Włocławek: Drift Taxi dla Oskara - trening drifterów
W niedzielę, 24 sierpnia 2025 roku przy Hali Mistrzów we Włocławku zorganizowano Drift Taxi, czyli akcję charytatywną dla chorego Oskara.
Źródło zdjęć: © Pexels
Wojciech Alabrudziński
Drift Taxi dla Oskara - trening drifterów - to hasło akcji, którą zorganizowano w niedzielę na zamkniętym parkingu przy Hali Mistrzów we Włocławku.

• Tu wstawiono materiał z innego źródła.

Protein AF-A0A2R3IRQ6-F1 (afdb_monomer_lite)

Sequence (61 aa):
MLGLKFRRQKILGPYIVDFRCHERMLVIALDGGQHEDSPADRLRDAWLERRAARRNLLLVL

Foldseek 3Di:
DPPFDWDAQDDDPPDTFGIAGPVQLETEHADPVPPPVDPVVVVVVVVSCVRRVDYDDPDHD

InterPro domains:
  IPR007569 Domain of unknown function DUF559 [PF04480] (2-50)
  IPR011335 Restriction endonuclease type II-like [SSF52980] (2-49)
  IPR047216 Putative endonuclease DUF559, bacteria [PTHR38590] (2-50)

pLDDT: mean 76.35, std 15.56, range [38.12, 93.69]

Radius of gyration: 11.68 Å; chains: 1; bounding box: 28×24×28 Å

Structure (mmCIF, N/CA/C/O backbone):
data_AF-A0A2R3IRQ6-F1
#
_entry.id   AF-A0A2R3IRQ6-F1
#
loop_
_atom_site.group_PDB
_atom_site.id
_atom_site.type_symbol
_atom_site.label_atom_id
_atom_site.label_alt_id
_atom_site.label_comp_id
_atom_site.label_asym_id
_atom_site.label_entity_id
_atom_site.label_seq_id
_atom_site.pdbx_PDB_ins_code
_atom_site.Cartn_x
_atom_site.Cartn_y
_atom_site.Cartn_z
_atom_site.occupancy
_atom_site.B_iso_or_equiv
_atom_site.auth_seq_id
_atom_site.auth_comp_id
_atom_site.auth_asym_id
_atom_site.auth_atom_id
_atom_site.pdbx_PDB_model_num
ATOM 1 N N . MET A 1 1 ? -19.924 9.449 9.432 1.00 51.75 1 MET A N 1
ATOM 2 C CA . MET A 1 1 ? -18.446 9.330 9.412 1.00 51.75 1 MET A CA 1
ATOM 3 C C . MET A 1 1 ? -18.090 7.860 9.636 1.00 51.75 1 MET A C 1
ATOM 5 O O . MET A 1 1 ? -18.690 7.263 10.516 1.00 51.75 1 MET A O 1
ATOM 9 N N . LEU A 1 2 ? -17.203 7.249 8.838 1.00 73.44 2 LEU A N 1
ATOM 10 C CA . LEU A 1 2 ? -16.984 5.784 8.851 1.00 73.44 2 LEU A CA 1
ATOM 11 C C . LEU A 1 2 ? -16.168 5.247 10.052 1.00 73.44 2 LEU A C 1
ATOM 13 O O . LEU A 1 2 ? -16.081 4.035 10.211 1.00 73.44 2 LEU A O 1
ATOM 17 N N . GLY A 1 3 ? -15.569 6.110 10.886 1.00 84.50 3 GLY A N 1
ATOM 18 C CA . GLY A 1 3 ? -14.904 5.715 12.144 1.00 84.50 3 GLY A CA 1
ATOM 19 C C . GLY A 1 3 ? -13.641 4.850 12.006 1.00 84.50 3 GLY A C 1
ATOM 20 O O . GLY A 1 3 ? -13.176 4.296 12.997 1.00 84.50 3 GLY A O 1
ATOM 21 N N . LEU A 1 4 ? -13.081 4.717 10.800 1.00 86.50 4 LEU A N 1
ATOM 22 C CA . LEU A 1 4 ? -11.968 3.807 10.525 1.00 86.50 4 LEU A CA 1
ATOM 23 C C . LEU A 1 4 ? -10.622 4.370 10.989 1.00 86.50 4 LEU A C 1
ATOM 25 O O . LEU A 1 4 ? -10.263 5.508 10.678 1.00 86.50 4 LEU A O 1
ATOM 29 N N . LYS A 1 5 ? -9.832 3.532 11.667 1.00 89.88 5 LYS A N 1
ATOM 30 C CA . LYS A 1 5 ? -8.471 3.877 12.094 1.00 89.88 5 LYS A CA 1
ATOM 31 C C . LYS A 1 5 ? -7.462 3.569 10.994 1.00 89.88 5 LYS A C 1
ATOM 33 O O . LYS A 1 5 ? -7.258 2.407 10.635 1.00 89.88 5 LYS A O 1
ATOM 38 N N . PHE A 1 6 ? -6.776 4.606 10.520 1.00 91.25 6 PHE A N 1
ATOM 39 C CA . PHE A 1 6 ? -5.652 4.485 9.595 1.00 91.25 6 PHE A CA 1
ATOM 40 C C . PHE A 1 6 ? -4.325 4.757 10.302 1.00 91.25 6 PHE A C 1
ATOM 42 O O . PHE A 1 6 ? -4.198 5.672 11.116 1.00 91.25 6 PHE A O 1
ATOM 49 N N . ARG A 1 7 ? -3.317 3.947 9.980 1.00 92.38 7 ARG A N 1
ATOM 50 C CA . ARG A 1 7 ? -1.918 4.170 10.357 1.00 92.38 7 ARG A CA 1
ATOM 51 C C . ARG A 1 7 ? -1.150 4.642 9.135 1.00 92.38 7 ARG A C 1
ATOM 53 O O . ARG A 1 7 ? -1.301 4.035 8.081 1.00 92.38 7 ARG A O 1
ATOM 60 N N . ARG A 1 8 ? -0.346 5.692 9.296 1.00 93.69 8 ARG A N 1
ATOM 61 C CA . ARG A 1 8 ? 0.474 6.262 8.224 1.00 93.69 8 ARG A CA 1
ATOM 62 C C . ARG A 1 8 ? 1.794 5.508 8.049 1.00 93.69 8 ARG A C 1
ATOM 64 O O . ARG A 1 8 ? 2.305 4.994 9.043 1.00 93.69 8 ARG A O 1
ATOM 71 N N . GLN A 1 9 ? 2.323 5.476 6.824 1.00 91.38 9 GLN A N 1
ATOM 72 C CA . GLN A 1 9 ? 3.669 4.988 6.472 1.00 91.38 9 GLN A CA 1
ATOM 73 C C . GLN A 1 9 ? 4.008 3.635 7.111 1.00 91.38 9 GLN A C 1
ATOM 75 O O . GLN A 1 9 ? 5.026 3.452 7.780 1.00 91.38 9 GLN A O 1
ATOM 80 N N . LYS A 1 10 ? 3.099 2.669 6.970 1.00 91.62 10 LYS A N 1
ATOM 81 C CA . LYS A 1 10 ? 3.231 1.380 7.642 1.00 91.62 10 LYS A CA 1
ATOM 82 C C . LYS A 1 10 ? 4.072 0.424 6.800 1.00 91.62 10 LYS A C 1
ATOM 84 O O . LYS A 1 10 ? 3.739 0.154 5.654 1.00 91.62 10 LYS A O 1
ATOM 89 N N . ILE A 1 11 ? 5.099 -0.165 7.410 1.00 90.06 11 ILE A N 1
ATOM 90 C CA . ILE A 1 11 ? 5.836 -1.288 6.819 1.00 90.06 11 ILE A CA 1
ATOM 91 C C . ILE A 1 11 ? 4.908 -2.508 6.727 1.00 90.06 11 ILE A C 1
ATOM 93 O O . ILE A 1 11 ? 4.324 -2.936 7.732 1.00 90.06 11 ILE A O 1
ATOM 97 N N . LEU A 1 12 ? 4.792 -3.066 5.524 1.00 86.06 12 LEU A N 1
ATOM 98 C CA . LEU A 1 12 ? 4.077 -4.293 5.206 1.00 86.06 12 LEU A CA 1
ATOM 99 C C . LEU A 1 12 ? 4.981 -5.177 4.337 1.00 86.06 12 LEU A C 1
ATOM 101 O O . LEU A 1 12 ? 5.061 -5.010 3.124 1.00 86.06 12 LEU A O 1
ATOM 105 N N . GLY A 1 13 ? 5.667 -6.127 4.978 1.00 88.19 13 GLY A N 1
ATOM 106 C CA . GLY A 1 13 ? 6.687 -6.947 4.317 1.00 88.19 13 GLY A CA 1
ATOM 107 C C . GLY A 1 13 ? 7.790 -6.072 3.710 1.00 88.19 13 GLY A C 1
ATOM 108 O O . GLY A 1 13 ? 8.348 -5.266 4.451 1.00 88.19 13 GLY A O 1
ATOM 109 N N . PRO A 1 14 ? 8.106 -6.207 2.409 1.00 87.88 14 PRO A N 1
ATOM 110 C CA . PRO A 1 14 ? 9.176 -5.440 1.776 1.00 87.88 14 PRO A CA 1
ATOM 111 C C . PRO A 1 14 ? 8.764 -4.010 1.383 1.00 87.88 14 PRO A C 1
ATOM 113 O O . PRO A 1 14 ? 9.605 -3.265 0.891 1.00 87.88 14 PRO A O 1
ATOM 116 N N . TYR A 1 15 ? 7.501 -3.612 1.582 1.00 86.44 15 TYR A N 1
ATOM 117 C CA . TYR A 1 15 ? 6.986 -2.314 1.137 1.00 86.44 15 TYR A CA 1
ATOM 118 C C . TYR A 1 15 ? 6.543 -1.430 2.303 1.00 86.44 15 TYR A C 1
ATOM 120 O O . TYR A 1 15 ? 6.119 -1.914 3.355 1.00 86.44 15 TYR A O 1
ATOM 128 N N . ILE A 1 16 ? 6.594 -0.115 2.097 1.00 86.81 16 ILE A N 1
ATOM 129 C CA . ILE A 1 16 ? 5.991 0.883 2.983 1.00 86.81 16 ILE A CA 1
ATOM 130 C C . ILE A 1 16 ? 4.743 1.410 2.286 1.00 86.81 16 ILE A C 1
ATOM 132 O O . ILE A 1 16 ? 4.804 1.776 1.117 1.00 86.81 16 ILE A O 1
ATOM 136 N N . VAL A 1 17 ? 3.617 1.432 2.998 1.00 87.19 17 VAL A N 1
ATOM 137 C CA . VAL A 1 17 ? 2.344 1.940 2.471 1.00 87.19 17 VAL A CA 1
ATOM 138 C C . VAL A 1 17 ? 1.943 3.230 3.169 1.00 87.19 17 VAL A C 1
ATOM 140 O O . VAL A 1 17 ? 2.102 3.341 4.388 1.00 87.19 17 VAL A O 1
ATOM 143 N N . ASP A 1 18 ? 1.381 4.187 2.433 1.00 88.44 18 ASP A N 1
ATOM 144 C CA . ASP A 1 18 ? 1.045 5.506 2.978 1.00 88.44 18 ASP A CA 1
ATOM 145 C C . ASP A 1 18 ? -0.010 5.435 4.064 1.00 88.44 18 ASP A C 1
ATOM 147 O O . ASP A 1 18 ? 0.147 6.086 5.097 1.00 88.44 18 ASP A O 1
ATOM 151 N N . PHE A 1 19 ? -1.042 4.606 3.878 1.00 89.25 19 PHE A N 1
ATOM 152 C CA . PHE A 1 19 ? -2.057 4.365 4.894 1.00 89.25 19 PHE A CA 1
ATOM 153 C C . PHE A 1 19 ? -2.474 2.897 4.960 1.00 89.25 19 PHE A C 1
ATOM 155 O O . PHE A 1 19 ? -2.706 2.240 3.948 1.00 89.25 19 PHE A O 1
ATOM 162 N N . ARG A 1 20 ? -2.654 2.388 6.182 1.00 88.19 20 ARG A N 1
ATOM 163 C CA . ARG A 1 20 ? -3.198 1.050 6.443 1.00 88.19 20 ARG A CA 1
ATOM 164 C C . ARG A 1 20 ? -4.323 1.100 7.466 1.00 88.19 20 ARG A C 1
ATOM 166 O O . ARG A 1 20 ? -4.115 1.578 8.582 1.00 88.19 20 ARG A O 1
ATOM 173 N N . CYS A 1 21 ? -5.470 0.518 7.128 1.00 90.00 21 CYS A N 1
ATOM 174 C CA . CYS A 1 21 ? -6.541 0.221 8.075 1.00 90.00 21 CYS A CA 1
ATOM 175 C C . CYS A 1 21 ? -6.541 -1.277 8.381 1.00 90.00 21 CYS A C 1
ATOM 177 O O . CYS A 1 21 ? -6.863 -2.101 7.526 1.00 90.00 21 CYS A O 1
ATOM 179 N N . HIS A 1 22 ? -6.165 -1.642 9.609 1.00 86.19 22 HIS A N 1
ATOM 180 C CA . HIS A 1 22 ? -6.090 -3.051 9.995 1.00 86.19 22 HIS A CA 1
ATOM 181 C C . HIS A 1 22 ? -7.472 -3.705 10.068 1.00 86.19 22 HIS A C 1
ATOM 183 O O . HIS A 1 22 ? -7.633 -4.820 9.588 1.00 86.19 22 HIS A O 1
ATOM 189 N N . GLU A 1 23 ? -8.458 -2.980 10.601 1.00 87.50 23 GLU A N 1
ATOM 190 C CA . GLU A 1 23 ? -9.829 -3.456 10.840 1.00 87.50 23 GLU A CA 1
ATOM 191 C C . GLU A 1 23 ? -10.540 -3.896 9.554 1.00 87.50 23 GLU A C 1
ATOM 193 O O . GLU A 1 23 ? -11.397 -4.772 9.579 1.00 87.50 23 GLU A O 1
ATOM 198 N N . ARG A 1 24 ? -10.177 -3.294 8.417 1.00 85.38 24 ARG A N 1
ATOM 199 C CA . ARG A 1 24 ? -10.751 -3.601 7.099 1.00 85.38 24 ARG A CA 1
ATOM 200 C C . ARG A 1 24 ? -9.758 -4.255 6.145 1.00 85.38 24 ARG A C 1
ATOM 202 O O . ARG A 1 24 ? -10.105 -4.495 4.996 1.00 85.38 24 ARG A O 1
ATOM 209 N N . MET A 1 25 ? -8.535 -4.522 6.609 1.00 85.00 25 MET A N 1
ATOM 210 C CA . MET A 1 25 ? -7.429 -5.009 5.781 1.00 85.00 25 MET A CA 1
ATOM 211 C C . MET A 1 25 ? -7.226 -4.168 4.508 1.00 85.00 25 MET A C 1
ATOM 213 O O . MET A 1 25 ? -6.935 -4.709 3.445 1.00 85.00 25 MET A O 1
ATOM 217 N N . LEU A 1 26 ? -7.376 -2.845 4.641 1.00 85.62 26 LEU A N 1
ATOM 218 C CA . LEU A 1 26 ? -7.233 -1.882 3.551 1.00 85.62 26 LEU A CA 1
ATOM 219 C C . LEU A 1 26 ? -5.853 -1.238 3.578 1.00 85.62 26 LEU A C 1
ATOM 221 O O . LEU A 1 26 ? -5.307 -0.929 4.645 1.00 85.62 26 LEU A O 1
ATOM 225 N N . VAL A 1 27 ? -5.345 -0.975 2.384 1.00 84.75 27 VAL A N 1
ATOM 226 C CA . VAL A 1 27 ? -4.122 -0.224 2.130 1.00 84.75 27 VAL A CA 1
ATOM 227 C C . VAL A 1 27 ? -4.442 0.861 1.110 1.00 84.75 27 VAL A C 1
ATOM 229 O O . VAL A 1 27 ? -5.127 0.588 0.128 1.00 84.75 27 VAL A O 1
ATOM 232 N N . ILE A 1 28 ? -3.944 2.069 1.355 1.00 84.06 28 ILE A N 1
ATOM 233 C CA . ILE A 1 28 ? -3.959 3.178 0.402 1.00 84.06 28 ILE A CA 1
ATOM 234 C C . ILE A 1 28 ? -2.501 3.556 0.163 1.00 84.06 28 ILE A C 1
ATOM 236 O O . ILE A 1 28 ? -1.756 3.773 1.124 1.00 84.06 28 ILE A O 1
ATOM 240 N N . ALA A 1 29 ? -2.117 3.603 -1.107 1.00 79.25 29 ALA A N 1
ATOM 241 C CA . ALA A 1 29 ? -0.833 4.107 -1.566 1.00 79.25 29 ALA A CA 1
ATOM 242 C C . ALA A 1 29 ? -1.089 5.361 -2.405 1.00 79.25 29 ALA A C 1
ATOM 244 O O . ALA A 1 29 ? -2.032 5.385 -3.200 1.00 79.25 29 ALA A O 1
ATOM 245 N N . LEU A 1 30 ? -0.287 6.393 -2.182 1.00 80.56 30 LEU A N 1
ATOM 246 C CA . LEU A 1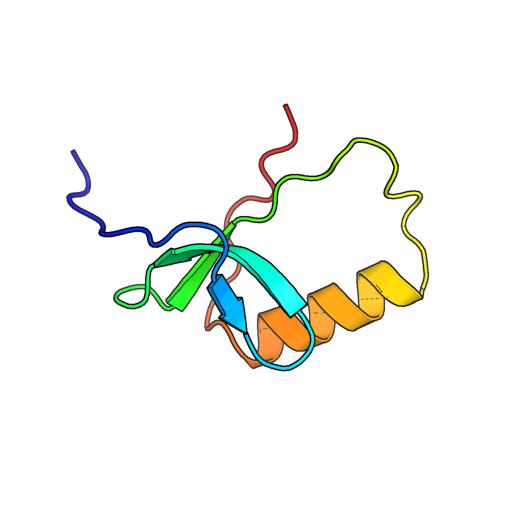 30 ? -0.266 7.605 -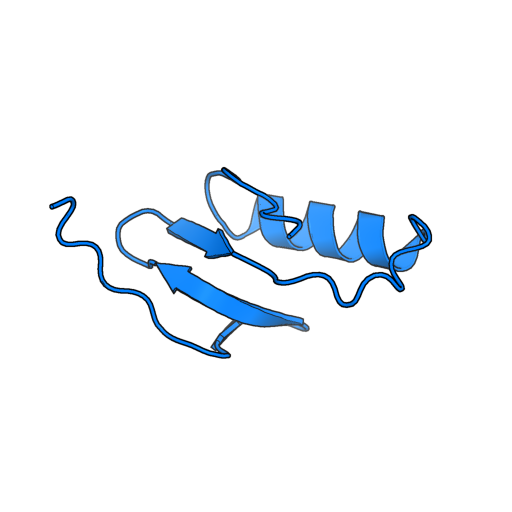2.980 1.00 80.56 30 LEU A CA 1
ATOM 247 C C . LEU A 1 30 ? 0.782 7.416 -4.068 1.00 80.56 30 LEU A C 1
ATOM 249 O O . LEU A 1 30 ? 1.938 7.109 -3.783 1.00 80.56 30 LEU A O 1
ATOM 253 N N . ASP A 1 31 ? 0.365 7.584 -5.313 1.00 72.56 31 ASP A N 1
ATOM 254 C CA . ASP A 1 31 ? 1.273 7.504 -6.443 1.00 72.56 31 ASP A CA 1
ATOM 255 C C . ASP A 1 31 ? 1.835 8.889 -6.758 1.00 72.56 31 ASP A C 1
ATOM 257 O O . ASP A 1 31 ? 1.086 9.857 -6.878 1.00 72.56 31 ASP A O 1
ATOM 261 N N . GLY A 1 32 ? 3.155 8.998 -6.883 1.00 64.38 32 GLY A N 1
ATOM 262 C CA . GLY A 1 32 ? 3.850 10.262 -7.145 1.00 64.38 32 GLY A CA 1
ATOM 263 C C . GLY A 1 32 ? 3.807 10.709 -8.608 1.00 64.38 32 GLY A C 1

Za kwotę minimum 25zł wpłaconą na zbiórkę, każdy chętny mógł się przejechać na fotelu pasażera wybranym przez siebie driftowozem.
Drift Taxi dla Oskara zorganizowała grupa Motoorkiestra, znana z pomocy przy Wielkim Finale WOŚP.
- Zapraszamy wszystkich fanów Motoorkiestry i dobrej motoryzacyjnej drift zabawy w najbliższą niedzielę na parking Hali Mistrzów - tak organizatorzy zachęcali do udziału w tej imprezie.Chłopaki będą upalać swoje maszyny, trenować swoje driftowe umiejętności, a przy okazji chcą zrobić coś dobrego i wspomóc Oskara
Kim jest Oskar, dla którego prowadzona jest zbiórka?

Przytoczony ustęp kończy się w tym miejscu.